How easily could they retool for an event like that? I think I've just hatched a conspiracy theory for why all our vehicles are absurdly sized...


I thought the standard conspiracy theory was that they started making them larger to avoid environmental regulation (which is pretty ironic).

Here's the first google result for "large cars regulation loophole", looks like an interesting read: https://www.wired.com/story/the-us-wants-to-close-the-suv-lo... Edit: prior HN discussion here: https://news.ycombinator.com/item?id=35609521


Thanks for the links. Why is the phrase "conspiracy theory" used for that though?
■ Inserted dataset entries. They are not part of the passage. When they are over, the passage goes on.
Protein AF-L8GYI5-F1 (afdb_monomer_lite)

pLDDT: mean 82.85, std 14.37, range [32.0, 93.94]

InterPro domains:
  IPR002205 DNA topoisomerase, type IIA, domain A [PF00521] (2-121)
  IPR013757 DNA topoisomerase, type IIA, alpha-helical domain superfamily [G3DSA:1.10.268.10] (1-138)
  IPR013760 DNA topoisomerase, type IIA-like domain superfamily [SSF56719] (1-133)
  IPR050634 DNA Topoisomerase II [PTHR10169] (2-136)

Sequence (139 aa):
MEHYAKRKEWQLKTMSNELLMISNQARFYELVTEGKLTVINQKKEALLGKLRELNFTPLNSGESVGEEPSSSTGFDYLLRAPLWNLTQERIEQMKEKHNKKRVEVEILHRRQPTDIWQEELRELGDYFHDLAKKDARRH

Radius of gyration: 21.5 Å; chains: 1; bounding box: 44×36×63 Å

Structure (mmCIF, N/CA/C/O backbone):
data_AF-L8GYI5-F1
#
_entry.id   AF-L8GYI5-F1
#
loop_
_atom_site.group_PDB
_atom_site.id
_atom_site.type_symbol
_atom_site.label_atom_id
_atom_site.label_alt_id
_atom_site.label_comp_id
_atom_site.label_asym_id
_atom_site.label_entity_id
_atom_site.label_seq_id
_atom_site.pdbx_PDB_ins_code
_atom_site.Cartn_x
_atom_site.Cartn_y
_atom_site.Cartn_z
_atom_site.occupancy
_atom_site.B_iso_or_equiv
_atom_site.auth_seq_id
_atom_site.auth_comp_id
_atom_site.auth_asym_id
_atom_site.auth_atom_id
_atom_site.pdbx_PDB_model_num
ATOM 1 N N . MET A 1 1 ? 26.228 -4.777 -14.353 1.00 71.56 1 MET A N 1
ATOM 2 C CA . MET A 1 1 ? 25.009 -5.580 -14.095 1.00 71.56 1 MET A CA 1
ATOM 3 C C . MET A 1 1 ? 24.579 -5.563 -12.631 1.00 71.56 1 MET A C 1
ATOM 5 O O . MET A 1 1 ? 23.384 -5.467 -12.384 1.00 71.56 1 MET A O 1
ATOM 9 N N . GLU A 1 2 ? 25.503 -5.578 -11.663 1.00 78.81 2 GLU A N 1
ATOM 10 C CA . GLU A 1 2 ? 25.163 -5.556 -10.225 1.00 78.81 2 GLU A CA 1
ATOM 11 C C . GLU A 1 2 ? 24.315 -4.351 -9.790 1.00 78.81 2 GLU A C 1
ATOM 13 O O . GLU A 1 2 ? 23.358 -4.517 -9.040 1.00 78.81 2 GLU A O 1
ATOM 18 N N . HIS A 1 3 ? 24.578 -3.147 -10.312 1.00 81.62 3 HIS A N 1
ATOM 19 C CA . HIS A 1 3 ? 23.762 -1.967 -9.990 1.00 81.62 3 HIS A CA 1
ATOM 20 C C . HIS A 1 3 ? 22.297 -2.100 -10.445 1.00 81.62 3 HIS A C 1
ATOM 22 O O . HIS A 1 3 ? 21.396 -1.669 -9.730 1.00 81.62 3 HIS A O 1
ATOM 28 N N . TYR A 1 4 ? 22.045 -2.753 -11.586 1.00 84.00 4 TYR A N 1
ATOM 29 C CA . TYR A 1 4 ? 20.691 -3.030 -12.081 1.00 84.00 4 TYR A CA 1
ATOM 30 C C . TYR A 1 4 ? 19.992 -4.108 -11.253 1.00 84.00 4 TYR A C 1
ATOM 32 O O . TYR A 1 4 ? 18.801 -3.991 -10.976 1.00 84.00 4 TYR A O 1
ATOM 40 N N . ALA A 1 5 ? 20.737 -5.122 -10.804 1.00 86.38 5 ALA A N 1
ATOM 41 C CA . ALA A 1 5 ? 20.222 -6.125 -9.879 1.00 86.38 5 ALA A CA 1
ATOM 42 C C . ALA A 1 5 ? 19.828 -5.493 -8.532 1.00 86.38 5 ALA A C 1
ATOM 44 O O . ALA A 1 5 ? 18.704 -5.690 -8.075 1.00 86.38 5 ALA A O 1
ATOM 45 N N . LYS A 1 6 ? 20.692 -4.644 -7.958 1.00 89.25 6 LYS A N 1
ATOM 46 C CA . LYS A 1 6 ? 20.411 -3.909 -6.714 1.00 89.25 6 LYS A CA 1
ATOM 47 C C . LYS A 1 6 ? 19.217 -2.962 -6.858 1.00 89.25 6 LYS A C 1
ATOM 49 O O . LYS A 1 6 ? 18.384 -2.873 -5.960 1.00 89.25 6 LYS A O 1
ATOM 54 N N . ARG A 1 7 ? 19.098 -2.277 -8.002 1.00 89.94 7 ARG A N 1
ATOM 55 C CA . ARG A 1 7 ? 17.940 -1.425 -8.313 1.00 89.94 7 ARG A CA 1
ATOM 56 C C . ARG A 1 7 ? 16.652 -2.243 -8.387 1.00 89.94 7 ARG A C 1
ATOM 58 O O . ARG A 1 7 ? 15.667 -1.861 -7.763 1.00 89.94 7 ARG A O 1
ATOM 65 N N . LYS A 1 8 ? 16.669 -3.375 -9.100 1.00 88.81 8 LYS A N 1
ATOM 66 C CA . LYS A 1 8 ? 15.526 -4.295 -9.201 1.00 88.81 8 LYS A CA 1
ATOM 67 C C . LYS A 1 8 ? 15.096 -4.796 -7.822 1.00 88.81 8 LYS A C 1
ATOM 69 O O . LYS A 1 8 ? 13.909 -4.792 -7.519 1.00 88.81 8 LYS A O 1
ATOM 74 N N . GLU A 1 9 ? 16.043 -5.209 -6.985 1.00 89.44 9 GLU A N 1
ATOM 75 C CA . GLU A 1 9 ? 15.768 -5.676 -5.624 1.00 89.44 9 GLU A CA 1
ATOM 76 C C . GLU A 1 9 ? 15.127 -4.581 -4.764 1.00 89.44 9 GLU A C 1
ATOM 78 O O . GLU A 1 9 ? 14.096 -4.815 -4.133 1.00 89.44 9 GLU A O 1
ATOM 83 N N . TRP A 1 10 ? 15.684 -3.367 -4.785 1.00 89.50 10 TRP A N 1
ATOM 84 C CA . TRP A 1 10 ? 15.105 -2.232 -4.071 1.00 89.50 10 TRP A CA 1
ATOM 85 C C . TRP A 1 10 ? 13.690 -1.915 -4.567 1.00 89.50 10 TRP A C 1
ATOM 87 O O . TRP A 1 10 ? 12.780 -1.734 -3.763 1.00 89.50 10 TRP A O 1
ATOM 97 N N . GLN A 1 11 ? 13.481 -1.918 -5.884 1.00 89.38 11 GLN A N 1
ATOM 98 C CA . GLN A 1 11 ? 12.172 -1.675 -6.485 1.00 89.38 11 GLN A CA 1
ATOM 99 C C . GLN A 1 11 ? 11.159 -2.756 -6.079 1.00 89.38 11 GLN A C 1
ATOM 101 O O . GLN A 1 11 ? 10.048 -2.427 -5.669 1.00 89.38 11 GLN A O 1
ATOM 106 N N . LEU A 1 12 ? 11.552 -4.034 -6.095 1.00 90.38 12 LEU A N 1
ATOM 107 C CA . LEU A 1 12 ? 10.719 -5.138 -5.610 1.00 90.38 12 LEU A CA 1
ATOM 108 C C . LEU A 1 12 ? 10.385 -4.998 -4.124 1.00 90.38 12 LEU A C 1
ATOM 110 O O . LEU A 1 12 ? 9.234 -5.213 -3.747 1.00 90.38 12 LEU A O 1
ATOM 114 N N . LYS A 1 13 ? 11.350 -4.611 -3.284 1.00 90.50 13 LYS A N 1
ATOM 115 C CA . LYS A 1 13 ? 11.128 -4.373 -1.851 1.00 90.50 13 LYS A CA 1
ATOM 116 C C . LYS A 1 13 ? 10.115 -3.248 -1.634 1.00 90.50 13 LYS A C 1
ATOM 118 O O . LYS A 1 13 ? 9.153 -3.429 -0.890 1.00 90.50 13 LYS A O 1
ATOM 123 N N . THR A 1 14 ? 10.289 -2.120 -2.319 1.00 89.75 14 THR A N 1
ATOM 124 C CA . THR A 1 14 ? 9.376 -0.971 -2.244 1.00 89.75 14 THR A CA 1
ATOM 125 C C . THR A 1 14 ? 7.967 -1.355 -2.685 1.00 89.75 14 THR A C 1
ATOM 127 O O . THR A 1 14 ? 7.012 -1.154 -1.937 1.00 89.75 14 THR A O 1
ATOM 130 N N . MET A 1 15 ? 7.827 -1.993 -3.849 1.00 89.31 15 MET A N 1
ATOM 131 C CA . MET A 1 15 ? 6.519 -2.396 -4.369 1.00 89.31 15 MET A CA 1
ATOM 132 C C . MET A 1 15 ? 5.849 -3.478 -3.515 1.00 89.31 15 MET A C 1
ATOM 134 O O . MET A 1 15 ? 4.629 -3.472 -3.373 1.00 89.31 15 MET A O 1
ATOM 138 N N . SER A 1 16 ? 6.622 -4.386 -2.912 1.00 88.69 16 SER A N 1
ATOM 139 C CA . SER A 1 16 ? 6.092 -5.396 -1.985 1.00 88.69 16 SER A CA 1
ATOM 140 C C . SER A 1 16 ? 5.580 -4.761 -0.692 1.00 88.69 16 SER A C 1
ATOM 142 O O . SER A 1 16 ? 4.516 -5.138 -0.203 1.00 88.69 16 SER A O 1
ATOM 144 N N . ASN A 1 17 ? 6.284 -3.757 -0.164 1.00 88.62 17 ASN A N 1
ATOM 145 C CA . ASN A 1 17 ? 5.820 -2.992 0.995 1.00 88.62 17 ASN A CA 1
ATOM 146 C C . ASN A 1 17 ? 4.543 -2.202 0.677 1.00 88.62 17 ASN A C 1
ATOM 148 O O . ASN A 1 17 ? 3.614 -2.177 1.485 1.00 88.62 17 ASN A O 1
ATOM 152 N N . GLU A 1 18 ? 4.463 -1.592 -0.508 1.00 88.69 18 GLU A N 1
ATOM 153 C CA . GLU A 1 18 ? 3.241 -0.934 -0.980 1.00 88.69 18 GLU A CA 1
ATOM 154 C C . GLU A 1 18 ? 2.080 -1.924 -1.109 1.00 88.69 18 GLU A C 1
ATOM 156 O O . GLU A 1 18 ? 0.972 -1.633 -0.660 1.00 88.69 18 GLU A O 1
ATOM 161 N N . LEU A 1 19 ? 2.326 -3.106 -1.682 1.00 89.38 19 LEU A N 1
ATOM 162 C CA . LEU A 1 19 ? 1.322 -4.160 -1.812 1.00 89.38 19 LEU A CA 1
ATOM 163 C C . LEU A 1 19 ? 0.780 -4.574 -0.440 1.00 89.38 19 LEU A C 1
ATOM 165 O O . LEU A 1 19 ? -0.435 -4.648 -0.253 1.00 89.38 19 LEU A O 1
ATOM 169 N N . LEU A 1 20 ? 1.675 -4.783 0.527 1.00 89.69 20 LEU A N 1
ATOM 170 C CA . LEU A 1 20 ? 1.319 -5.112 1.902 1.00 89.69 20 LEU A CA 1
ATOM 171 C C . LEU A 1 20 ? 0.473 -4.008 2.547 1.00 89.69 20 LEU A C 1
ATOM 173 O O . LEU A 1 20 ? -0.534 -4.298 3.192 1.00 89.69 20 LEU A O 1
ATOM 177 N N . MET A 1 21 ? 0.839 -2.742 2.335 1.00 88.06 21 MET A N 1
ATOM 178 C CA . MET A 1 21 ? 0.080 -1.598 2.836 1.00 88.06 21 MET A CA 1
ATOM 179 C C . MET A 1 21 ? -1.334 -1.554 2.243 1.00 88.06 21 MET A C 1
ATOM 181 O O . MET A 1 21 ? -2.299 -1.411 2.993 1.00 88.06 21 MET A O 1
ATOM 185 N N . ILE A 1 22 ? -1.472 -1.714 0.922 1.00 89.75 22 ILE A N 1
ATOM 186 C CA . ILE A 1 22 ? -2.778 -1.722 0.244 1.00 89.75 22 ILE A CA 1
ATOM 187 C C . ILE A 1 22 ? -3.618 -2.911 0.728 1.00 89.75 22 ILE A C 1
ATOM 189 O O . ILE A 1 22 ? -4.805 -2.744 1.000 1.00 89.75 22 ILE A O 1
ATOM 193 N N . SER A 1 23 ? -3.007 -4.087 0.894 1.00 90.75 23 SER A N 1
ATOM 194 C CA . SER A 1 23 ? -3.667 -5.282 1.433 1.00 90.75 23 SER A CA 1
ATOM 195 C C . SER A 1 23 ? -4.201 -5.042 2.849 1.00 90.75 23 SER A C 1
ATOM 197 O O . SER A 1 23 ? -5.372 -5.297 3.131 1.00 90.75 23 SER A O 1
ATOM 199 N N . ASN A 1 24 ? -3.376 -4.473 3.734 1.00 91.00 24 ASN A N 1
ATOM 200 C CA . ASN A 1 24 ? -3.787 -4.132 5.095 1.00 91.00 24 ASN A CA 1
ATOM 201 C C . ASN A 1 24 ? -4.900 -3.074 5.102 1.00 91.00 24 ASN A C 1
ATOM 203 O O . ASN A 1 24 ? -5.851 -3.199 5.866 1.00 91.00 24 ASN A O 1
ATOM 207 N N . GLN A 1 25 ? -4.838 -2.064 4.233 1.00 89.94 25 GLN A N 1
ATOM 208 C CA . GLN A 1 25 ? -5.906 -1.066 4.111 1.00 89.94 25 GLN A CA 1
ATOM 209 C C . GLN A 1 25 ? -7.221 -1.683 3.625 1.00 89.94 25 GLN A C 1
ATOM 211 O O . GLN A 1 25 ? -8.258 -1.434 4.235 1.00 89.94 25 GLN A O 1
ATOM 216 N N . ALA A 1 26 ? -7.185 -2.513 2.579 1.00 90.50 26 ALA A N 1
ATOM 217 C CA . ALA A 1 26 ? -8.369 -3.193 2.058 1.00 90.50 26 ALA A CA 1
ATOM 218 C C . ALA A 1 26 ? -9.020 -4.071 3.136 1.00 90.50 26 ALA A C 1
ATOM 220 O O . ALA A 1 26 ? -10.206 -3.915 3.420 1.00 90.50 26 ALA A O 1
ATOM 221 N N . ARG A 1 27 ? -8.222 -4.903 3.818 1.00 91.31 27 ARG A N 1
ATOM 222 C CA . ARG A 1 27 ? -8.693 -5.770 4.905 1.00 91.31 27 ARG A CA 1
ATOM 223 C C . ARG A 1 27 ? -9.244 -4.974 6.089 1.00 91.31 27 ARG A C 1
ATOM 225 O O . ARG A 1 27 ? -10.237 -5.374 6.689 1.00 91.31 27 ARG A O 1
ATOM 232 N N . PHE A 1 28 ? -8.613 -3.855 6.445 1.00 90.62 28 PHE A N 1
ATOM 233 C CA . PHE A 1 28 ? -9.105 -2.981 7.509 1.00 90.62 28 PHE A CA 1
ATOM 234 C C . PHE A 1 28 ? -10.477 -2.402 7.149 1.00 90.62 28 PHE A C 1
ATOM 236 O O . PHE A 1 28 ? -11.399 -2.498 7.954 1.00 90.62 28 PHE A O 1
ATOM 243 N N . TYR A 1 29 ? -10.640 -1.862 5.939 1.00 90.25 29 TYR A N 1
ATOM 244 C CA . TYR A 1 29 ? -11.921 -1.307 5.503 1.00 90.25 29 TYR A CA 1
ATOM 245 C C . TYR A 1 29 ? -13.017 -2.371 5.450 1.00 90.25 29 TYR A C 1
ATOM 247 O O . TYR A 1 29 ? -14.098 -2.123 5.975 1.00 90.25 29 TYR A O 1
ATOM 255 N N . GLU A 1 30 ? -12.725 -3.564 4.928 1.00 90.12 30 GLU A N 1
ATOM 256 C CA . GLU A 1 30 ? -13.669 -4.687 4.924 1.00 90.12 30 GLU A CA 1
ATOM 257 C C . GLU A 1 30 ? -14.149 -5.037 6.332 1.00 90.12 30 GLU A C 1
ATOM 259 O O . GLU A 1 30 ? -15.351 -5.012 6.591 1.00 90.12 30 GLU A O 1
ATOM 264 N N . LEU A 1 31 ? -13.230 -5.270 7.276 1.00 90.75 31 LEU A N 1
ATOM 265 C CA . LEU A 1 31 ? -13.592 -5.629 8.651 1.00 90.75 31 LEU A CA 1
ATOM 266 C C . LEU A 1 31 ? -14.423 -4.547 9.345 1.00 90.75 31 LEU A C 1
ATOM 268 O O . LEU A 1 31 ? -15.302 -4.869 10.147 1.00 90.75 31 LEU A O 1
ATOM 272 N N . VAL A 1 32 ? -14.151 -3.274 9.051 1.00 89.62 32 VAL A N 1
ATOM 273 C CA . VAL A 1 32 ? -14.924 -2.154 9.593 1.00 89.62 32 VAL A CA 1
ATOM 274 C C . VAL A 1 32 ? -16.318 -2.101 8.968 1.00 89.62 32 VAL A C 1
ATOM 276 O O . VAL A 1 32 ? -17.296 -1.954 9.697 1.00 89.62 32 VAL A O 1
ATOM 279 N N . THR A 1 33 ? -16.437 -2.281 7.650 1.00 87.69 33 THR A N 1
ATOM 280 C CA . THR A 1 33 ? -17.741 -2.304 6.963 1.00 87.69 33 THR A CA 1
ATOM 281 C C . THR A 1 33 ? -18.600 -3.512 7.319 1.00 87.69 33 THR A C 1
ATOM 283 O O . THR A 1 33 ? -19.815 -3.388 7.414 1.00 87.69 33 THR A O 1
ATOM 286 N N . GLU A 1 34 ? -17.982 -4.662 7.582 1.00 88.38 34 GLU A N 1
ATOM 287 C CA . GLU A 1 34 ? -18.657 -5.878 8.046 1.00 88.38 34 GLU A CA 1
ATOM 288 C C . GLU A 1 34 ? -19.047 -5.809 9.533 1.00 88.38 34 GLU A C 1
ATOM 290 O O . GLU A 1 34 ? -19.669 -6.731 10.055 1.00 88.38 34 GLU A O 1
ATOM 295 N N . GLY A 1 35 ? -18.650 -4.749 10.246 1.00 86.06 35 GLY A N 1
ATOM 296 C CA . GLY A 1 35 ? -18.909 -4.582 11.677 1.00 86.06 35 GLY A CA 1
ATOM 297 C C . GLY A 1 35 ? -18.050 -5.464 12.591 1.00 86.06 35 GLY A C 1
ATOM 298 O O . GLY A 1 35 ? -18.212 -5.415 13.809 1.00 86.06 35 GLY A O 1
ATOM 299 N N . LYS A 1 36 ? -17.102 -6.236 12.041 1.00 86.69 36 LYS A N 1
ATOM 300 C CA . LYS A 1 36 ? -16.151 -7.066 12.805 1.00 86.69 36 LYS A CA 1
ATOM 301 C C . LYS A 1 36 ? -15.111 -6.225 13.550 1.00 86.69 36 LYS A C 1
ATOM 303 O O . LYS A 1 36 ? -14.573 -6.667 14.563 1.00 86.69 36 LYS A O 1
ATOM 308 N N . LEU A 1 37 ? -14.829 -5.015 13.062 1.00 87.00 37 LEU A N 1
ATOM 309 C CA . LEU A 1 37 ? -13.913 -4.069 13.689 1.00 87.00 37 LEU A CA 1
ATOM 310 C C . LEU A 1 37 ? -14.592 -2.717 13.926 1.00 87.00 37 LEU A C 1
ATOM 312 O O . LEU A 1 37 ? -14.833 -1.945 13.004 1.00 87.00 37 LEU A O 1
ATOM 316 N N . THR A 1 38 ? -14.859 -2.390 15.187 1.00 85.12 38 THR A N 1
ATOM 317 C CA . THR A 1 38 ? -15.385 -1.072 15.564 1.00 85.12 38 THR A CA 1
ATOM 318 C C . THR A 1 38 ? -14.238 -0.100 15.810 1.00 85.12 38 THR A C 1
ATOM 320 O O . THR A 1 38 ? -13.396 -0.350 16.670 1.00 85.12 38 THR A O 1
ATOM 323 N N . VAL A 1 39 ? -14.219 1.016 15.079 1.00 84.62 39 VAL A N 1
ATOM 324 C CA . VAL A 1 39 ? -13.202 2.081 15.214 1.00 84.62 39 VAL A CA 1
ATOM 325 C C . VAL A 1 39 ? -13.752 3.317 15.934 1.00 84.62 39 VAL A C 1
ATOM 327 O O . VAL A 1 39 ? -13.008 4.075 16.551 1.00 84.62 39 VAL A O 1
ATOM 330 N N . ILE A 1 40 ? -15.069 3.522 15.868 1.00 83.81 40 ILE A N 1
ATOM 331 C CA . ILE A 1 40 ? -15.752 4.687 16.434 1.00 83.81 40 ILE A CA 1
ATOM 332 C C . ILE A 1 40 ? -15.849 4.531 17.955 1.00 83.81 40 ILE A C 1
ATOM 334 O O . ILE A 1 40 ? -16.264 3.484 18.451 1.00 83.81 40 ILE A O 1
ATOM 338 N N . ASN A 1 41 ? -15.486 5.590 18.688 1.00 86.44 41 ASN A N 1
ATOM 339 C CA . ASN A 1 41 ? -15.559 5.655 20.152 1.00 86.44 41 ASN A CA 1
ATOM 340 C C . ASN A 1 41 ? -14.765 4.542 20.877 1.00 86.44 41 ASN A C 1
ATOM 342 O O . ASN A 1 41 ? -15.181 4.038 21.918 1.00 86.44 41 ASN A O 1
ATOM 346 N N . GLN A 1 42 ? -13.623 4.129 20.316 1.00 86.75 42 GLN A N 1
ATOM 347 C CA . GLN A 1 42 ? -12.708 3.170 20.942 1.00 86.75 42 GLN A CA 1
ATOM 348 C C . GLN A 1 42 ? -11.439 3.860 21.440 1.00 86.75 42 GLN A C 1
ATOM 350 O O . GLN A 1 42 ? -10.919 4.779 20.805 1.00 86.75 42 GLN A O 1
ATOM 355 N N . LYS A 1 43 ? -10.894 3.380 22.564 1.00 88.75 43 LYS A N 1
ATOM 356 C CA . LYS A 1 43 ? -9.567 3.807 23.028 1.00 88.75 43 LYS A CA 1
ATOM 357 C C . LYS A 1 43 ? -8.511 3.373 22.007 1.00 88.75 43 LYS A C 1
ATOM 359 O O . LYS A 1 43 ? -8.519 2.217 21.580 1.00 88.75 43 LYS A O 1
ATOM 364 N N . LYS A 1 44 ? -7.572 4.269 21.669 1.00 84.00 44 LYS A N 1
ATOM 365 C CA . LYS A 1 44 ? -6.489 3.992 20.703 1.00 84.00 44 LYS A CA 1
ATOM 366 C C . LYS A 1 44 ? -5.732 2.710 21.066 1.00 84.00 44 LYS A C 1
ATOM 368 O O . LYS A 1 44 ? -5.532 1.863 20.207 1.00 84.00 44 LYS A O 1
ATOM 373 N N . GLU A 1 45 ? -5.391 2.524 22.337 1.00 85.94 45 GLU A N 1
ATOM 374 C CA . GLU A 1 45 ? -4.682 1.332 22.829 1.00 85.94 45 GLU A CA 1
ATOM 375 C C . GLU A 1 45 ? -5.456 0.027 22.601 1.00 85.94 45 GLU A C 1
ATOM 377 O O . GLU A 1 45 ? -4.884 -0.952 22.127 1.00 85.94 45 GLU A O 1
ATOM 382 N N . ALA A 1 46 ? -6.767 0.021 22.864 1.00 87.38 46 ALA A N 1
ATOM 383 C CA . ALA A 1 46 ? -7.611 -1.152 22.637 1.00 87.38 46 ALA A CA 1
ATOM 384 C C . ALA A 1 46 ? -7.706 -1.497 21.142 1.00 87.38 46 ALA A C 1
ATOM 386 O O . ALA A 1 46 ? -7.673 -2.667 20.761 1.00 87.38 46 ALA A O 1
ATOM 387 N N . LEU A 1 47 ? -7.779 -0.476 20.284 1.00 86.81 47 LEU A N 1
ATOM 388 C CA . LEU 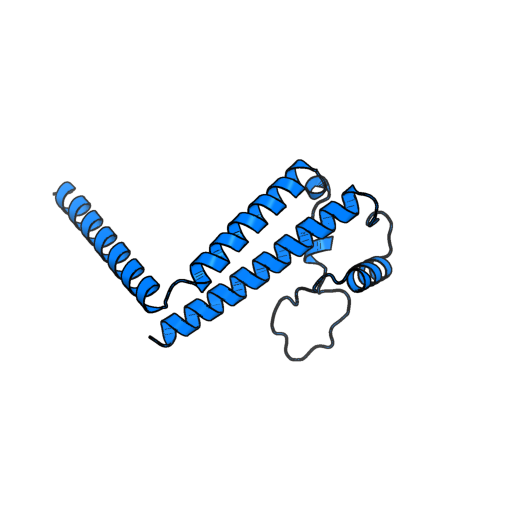A 1 47 ? -7.778 -0.657 18.837 1.00 86.81 47 LEU A CA 1
ATOM 389 C C . LEU A 1 47 ? -6.437 -1.211 18.335 1.00 86.81 47 LEU A C 1
ATOM 391 O O . LEU A 1 47 ? -6.428 -2.136 17.530 1.00 86.81 47 LEU A O 1
ATOM 395 N N . LEU A 1 48 ? -5.311 -0.702 18.844 1.00 85.75 48 LEU A N 1
ATOM 396 C CA . LEU A 1 48 ? -3.976 -1.221 18.530 1.00 85.75 48 LEU A CA 1
ATOM 397 C C . LEU A 1 48 ? -3.819 -2.686 18.965 1.00 85.75 48 LEU A C 1
ATOM 399 O O . LEU A 1 48 ? -3.246 -3.477 18.219 1.00 85.75 48 LEU A O 1
ATOM 403 N N . GLY A 1 49 ? -4.365 -3.062 20.128 1.00 86.25 49 GLY A N 1
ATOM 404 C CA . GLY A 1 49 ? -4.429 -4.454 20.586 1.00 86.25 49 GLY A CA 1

Sounds like it's a value-judgement free decision from manufacturers to follow the incentives from the policy as we'd predict:

way cheaper and less work to make those (now pretty popular) vehicles bigger than R&D and re-tool factories to make smaller and/or more efficient. It would need to be made more efficient to get smaller otherwise you lose power. Truck owners are comparing power (even if they dont use it, and it's sometimes just brand bragging rights) so that sounds like a worse option if you're making and selling them.


It's value-judgement free if they had no hand in crafting or maintaining the loophole, but undermining popular policy with a loophole is a very common strategy for dodging regulation. If that's the case here then they aren't simply honest corporations just trying to sail the sea of incentives, they are more like a schoolyard bully who has grabbed an environmental cause by the hand and is doing the "why are you punching yourself?" maneuver.


I don't disagree with you on that component of it existing.

The thing about policy is usually somebody big is warning the public ahead of time that the "affordable healthcare bill" (for another example) isn't actually affordable healthcare (it's mandated health insurance), get called debby-downers/negative/hateful, and then it happens that way anyway due to lawmaker and corp PR pushing it through while everyone else cheers. Actually reading the bill and thinking/wargaming how it will apply deterministically with basic thought experiments is discouraged. And all "sides" do this, from incentives.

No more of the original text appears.